The business address of the Board of Directors and the senior managers is Via Abetone Inferiore n. 4 I-41053 Maranello (MO) Italy.
The Company is registered at the Dutch trade register under number 64060977.
The Netherlands is the Company’s home member state for the purposes of the EU Transparency Directive (Directive 2004/109/EC, as amended).
Internal Control System
The Company has in place an internal control system (the “System”), based on the model provided by the COSO Framework (Committee of Sponsoring Organizations of the Treadway Commission Report – Enterprise Risk Management model) and the principles of the Dutch Corporate Governance Code, which consists of a set of policies, procedures and organizational structures aimed at identifying, measuring, managing and monitoring the principal risks to which the Company is exposed. The System is integrated within the organizational and corporate governance framework adopted by the Company and contributes to the protection of corporate assets, as well as to ensuring the efficiency and effectiveness of business processes, reliability of financial information and compliance with laws, regulations, the Articles of Association and internal procedures.
The System, which has been developed on the basis of international best practices, relies on the so called “Three Levels of Controls Model” as referred to and outlined in the “Risk Management Process and Internal Control Systems” section of this Report.
Principal Characteristics of the Internal Control System and Internal Control over Financial Reporting
The Company has in place a system of risk management and internal control over financial reporting based on the model provided by the COSO Framework, according to which the internal control system is defined as a set of rules, procedures and tools designed to provide reasonable assurance of the achievement of corporate objectives.
In relation to the financial reporting process, reliability, accuracy, completeness and timeliness of the information contribute to the achievement of such corporate objectives. Risk management is an integral part of the internal control system. A periodic evaluation of the system of internal control over financial reporting is designed to ensure the overall effectiveness of the components of the COSO Framework (control environment, risk assessment, control activities, information and communication, and monitoring) in achieving those objectives.
The Company has a system of administrative and accounting procedures in place that ensure a high degree of reliability in the system of internal control over financial reporting.

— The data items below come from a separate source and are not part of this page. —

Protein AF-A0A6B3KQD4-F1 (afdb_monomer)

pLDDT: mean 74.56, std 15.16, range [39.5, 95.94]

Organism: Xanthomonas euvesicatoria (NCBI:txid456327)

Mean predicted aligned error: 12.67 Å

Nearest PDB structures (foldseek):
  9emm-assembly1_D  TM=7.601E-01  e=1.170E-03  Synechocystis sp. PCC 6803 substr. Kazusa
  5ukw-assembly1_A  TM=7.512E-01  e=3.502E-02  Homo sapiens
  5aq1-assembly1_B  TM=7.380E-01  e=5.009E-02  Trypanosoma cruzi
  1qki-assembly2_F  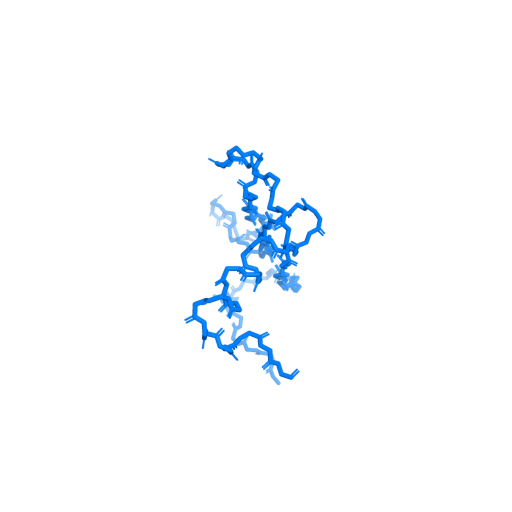TM=7.494E-01  e=3.946E-02  Homo sapiens
  6d24-assembly1_D  TM=7.401E-01  e=7.163E-02  Trypanosoma cruzi

Secondary structure (DSSP, 8-state):
--S--S-TT-----PPPPEEEEE-SSS-EEEEEEEEEPSSSS--EEEEEEEEEGGGTS------HHHHHHHHHHHT-GGG--

Sequence (82 aa):
PAPLAPFRSTEVGGYGPDWLVLHIQPDEGISLQFDVKRPGAQVALAPVRMDFRYRDWFPKEYTVGYERLLQDCMNGEAGLFQ

InterPro domains:
  IPR001282 Glucose-6-phosphate dehydrogenase [PTHR23429] (17-81)
  IPR022675 Glucose-6-phosphate dehydrogenase, C-terminal [PF02781] (12-81)

Radius of gyration: 21.09 Å; Cα contacts (8 Å, |Δi|>4): 79; chains: 1; bounding box: 48×23×51 Å

Structure (mmCIF, N/CA/C/O backbone):
data_AF-A0A6B3KQD4-F1
#
_entry.id   AF-A0A6B3KQD4-F1
#
loop_
_atom_site.group_PDB
_atom_site.id
_atom_site.type_symbol
_atom_site.label_atom_id
_atom_site.label_alt_id
_atom_site.label_comp_id
_atom_site.label_asym_id
_atom_site.label_entity_id
_atom_site.label_seq_id
_atom_site.pdbx_PDB_ins_code
_atom_site.Cartn_x
_atom_site.Cartn_y
_atom_site.Cartn_z
_atom_site.occupancy
_atom_site.B_iso_or_equiv
_atom_site.auth_seq_id
_atom_site.auth_comp_id
_atom_site.auth_asym_id
_atom_site.auth_atom_id
_atom_site.pdbx_PDB_model_num
ATOM 1 N N . PRO A 1 1 ? -10.082 -0.939 -26.344 1.00 42.09 1 PRO A N 1
ATOM 2 C CA . PRO A 1 1 ? -8.685 -0.440 -26.382 1.00 42.09 1 PRO A CA 1
ATOM 3 C C . PRO A 1 1 ? -8.195 -0.122 -24.962 1.00 42.09 1 PRO A C 1
ATOM 5 O O . PRO A 1 1 ? -8.795 0.719 -24.302 1.00 42.09 1 PRO A O 1
ATOM 8 N N . ALA A 1 2 ? -7.177 -0.838 -24.472 1.00 39.50 2 ALA A N 1
ATOM 9 C CA . ALA A 1 2 ? -6.584 -0.554 -23.163 1.00 39.50 2 ALA A CA 1
ATOM 10 C C . ALA A 1 2 ? -5.949 0.854 -23.158 1.00 39.50 2 ALA A C 1
ATOM 12 O O . ALA A 1 2 ? -5.427 1.276 -24.199 1.00 39.50 2 ALA A O 1
ATOM 13 N N . PRO A 1 3 ? -6.021 1.604 -22.044 1.00 53.78 3 PRO A N 1
ATOM 14 C CA . PRO A 1 3 ? -5.553 2.979 -22.009 1.00 53.78 3 PRO A CA 1
ATOM 15 C C . PRO A 1 3 ? -4.029 3.010 -22.169 1.00 53.78 3 PRO A C 1
ATOM 17 O O . PRO A 1 3 ? -3.314 2.285 -21.492 1.00 53.78 3 PRO A O 1
ATOM 20 N N . LEU A 1 4 ? -3.581 3.822 -23.128 1.00 57.03 4 LEU A N 1
ATOM 21 C CA . LEU A 1 4 ? -2.216 4.285 -23.406 1.00 57.03 4 LEU A CA 1
ATOM 22 C C . LEU A 1 4 ? -1.073 3.563 -22.664 1.00 57.03 4 LEU A C 1
ATOM 24 O O . LEU A 1 4 ? -0.731 3.910 -21.539 1.00 57.03 4 LEU A O 1
ATOM 28 N N . ALA A 1 5 ? -0.401 2.648 -23.369 1.00 59.00 5 ALA A N 1
ATOM 29 C CA . ALA A 1 5 ? 0.888 2.104 -22.952 1.00 59.00 5 ALA A CA 1
ATOM 30 C C . ALA A 1 5 ? 1.919 3.242 -22.760 1.00 59.00 5 ALA A C 1
ATOM 32 O O . ALA A 1 5 ? 2.186 3.975 -23.723 1.00 59.00 5 ALA A O 1
ATOM 33 N N . PRO A 1 6 ? 2.523 3.393 -21.565 1.00 60.09 6 PRO A N 1
ATOM 34 C CA . PRO A 1 6 ? 3.477 4.464 -21.274 1.00 60.09 6 PRO A CA 1
ATOM 35 C C . PRO A 1 6 ? 4.798 4.350 -22.058 1.00 60.09 6 PRO A C 1
ATOM 37 O O . PRO A 1 6 ? 5.518 5.339 -22.174 1.00 60.09 6 PRO A O 1
ATOM 40 N N . PHE A 1 7 ? 5.101 3.195 -22.671 1.00 60.22 7 PHE A N 1
ATOM 41 C CA . PHE A 1 7 ? 6.290 3.002 -23.514 1.00 60.22 7 PHE A CA 1
ATOM 42 C C . PHE A 1 7 ? 5.906 2.423 -24.884 1.00 60.22 7 PHE A C 1
ATOM 44 O O . PHE A 1 7 ? 5.886 1.217 -25.103 1.00 60.22 7 PHE A O 1
ATOM 51 N N . ARG A 1 8 ? 5.585 3.309 -25.835 1.00 55.47 8 ARG A N 1
ATOM 52 C CA . ARG A 1 8 ? 5.073 2.955 -27.175 1.00 55.47 8 ARG A CA 1
ATOM 53 C C . ARG A 1 8 ? 6.076 2.269 -28.117 1.00 55.47 8 ARG A C 1
ATOM 55 O O . ARG A 1 8 ? 5.668 1.832 -29.187 1.00 55.47 8 ARG A O 1
ATOM 62 N N . SER A 1 9 ? 7.365 2.210 -27.781 1.00 54.09 9 SER A N 1
ATOM 63 C CA . SER A 1 9 ? 8.432 1.861 -28.737 1.00 54.09 9 SER A CA 1
ATOM 64 C C . SER A 1 9 ? 9.460 0.868 -28.197 1.00 54.09 9 SER A C 1
ATOM 66 O O . SER A 1 9 ? 10.628 0.914 -28.579 1.00 54.09 9 SER A O 1
ATOM 68 N N . THR A 1 10 ? 9.064 0.010 -27.262 1.00 54.56 10 THR A N 1
ATOM 69 C CA . THR A 1 10 ? 9.985 -0.918 -26.605 1.00 54.56 10 THR A CA 1
ATOM 70 C C . THR A 1 10 ? 9.417 -2.324 -26.663 1.00 54.56 10 THR A C 1
ATOM 72 O O . THR A 1 10 ? 8.260 -2.504 -26.297 1.00 54.56 10 THR A O 1
ATOM 75 N N . GLU A 1 11 ? 10.218 -3.307 -27.090 1.00 54.50 11 GLU A N 1
ATOM 76 C CA . GLU A 1 11 ? 9.873 -4.744 -27.170 1.00 54.50 11 GLU A CA 1
ATOM 77 C C . GLU A 1 11 ? 9.650 -5.391 -25.789 1.00 54.50 11 GLU A C 1
ATOM 79 O O . GLU A 1 11 ? 9.901 -6.577 -25.580 1.00 54.50 11 GLU A O 1
ATOM 84 N N . VAL A 1 12 ? 9.209 -4.616 -24.799 1.00 56.97 12 VAL A N 1
ATOM 85 C CA . VAL A 1 12 ? 8.836 -5.164 -23.507 1.00 56.97 12 VAL A CA 1
ATOM 86 C C . VAL A 1 12 ? 7.480 -5.823 -23.694 1.00 56.97 12 VAL A C 1
ATOM 88 O O . VAL A 1 12 ? 6.446 -5.158 -23.751 1.00 56.97 12 VAL A O 1
ATOM 91 N N . GLY A 1 13 ? 7.501 -7.139 -23.884 1.00 54.16 13 GLY A N 1
ATOM 92 C CA . GLY A 1 13 ? 6.294 -7.945 -23.955 1.00 54.16 13 GLY A CA 1
ATOM 93 C C . GLY A 1 13 ? 5.445 -7.716 -22.709 1.00 54.16 13 GLY A C 1
ATOM 94 O O . GLY A 1 13 ? 5.917 -7.984 -21.615 1.00 54.16 13 GLY A O 1
ATOM 95 N N . GLY A 1 14 ? 4.224 -7.214 -22.917 1.00 57.44 14 GLY A N 1
ATOM 96 C CA . GLY A 1 14 ? 3.113 -7.179 -21.962 1.00 57.44 14 GLY A CA 1
ATOM 97 C C . GLY A 1 14 ? 3.391 -6.518 -20.609 1.00 57.44 14 GLY A C 1
ATOM 98 O O . GLY A 1 14 ? 4.092 -7.064 -19.768 1.00 57.44 14 GLY A O 1
ATOM 99 N N . TYR A 1 15 ? 2.735 -5.392 -20.342 1.00 66.56 15 TYR A N 1
ATOM 100 C CA . TYR A 1 15 ? 2.601 -4.891 -18.972 1.00 66.56 15 TYR A CA 1
ATOM 101 C C . TYR A 1 15 ? 1.809 -5.901 -18.137 1.00 66.56 15 TYR A C 1
ATOM 103 O O . TYR A 1 15 ? 0.750 -6.364 -18.578 1.00 66.56 15 TYR A O 1
ATOM 111 N N . GLY A 1 16 ? 2.305 -6.239 -16.946 1.00 70.38 16 GLY A N 1
ATOM 112 C CA . GLY A 1 16 ? 1.464 -6.896 -15.951 1.00 70.38 16 GLY A CA 1
ATOM 113 C C . GLY A 1 16 ? 0.323 -5.960 -15.524 1.00 70.38 16 GLY A C 1
ATOM 114 O O . GLY A 1 16 ? 0.441 -4.744 -15.678 1.00 70.38 16 GLY A O 1
ATOM 115 N N . PRO A 1 17 ? -0.807 -6.482 -15.018 1.00 80.12 17 PRO A N 1
ATOM 116 C CA . PRO A 1 17 ? -1.831 -5.628 -14.425 1.00 80.12 17 PRO A CA 1
ATOM 117 C C . PRO A 1 17 ? -1.284 -4.905 -13.184 1.00 80.12 17 PRO A C 1
ATOM 119 O O . PRO A 1 17 ? -0.572 -5.514 -12.381 1.00 80.12 17 PRO A O 1
ATOM 122 N N . ASP A 1 18 ? -1.672 -3.640 -13.009 1.00 88.38 18 ASP A N 1
ATOM 123 C CA . ASP A 1 18 ? -1.406 -2.882 -11.785 1.00 88.38 18 ASP A CA 1
ATOM 124 C C . ASP A 1 18 ? -2.377 -3.301 -10.673 1.00 88.38 18 ASP A C 1
ATOM 126 O O . ASP A 1 18 ? -3.559 -3.563 -10.920 1.00 88.38 18 ASP A O 1
ATOM 130 N N . TRP A 1 19 ? -1.893 -3.327 -9.432 1.00 91.00 19 TRP A N 1
ATOM 131 C CA . TRP A 1 19 ? -2.694 -3.689 -8.261 1.00 91.00 19 TRP A CA 1
ATOM 132 C C . TRP A 1 19 ? -2.693 -2.557 -7.244 1.00 91.00 19 TRP A C 1
ATOM 134 O O . TRP A 1 19 ? -1.631 -2.157 -6.772 1.00 91.00 19 TRP A O 1
ATOM 144 N N . LEU A 1 20 ? -3.884 -2.097 -6.858 1.00 93.81 20 LEU A N 1
ATOM 145 C CA . LEU A 1 20 ? -4.098 -1.246 -5.691 1.00 93.81 20 LEU A CA 1
ATOM 146 C C . LEU A 1 20 ? -4.847 -2.057 -4.635 1.00 93.81 20 LEU A C 1
ATOM 148 O O . LEU A 1 20 ? -5.990 -2.460 -4.850 1.00 93.81 20 LEU A O 1
ATOM 152 N N . VAL A 1 21 ? -4.204 -2.289 -3.497 1.00 93.75 21 VAL A N 1
ATOM 153 C CA . VAL A 1 21 ? -4.769 -3.037 -2.375 1.00 93.75 21 VAL A CA 1
ATOM 154 C C . VAL A 1 21 ? -4.989 -2.077 -1.215 1.00 93.75 21 VAL A C 1
ATOM 156 O O . VAL A 1 21 ? -4.045 -1.466 -0.716 1.00 93.75 21 VAL A O 1
ATOM 159 N N . LEU A 1 22 ? -6.247 -1.945 -0.796 1.00 92.44 22 LEU A N 1
ATOM 160 C CA . LEU A 1 22 ? -6.640 -1.195 0.393 1.00 92.44 22 LEU A CA 1
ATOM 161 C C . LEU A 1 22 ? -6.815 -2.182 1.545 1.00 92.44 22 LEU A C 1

The approach adopted by the Company for the evaluation, monitoring and continuous updating of the system of internal control over financial reporting, is based on a ‘top-down, risk-based’ process consistent with the COSO Framework. This enables focus on areas of higher risk and/or materiality, where there is risk of significant errors, including those attributable to fraud, in the elements of the financial statements and related documents. The key components of the process are:
•identification and evaluation of the source and probability of material errors in elements of financial reporting;
•assessment of the adequacy of key controls in enabling ex-ante or ex-post identification of potential misstatements in elements of financial reporting; and
•verification of the operating effectiveness of controls based on the assessment of the risk of misstatement in financial reporting, with testing focused on areas of higher risk.
Identification and evaluation of the risk of misstatements which could have material effects on financial reporting is carried out through a risk assessment process that uses a top-down approach to identify the organizational entities, processes and the related accounts, in addition to specific activities, which could potentially generate significant errors. Under the methodology adopted by the Company, risks and related controls are associated with the accounting and business processes upon which accounting information is based.
Significant risks identified through the assessment process require definition and evaluation of key controls that address those risks, thereby mitigating the possibility that financial reporting will contain any material misstatements.
In accordance with international best practices, the Group has two principal types of control in place:
•controls that operate at Group or subsidiary level, such as delegation of authorities and responsibilities, separation of duties, and assignment of access rights to IT systems; and
•controls that operate at process level, such as authorizations, reconciliations, verification of consistencies, etc. This category includes controls for operating processes, controls for financial closing processes and cross-sector controls carried out by captive service providers. These controls can be preventive (i.e., designed to prevent errors or fraud that could result in misstatements in financial reporting) or detective (i.e., designed to reveal errors or fraud that have already occurred). They may also be classified as manual or automatic, such as application-based controls relating to the technical characteristics and configuration of IT systems supporting business activities.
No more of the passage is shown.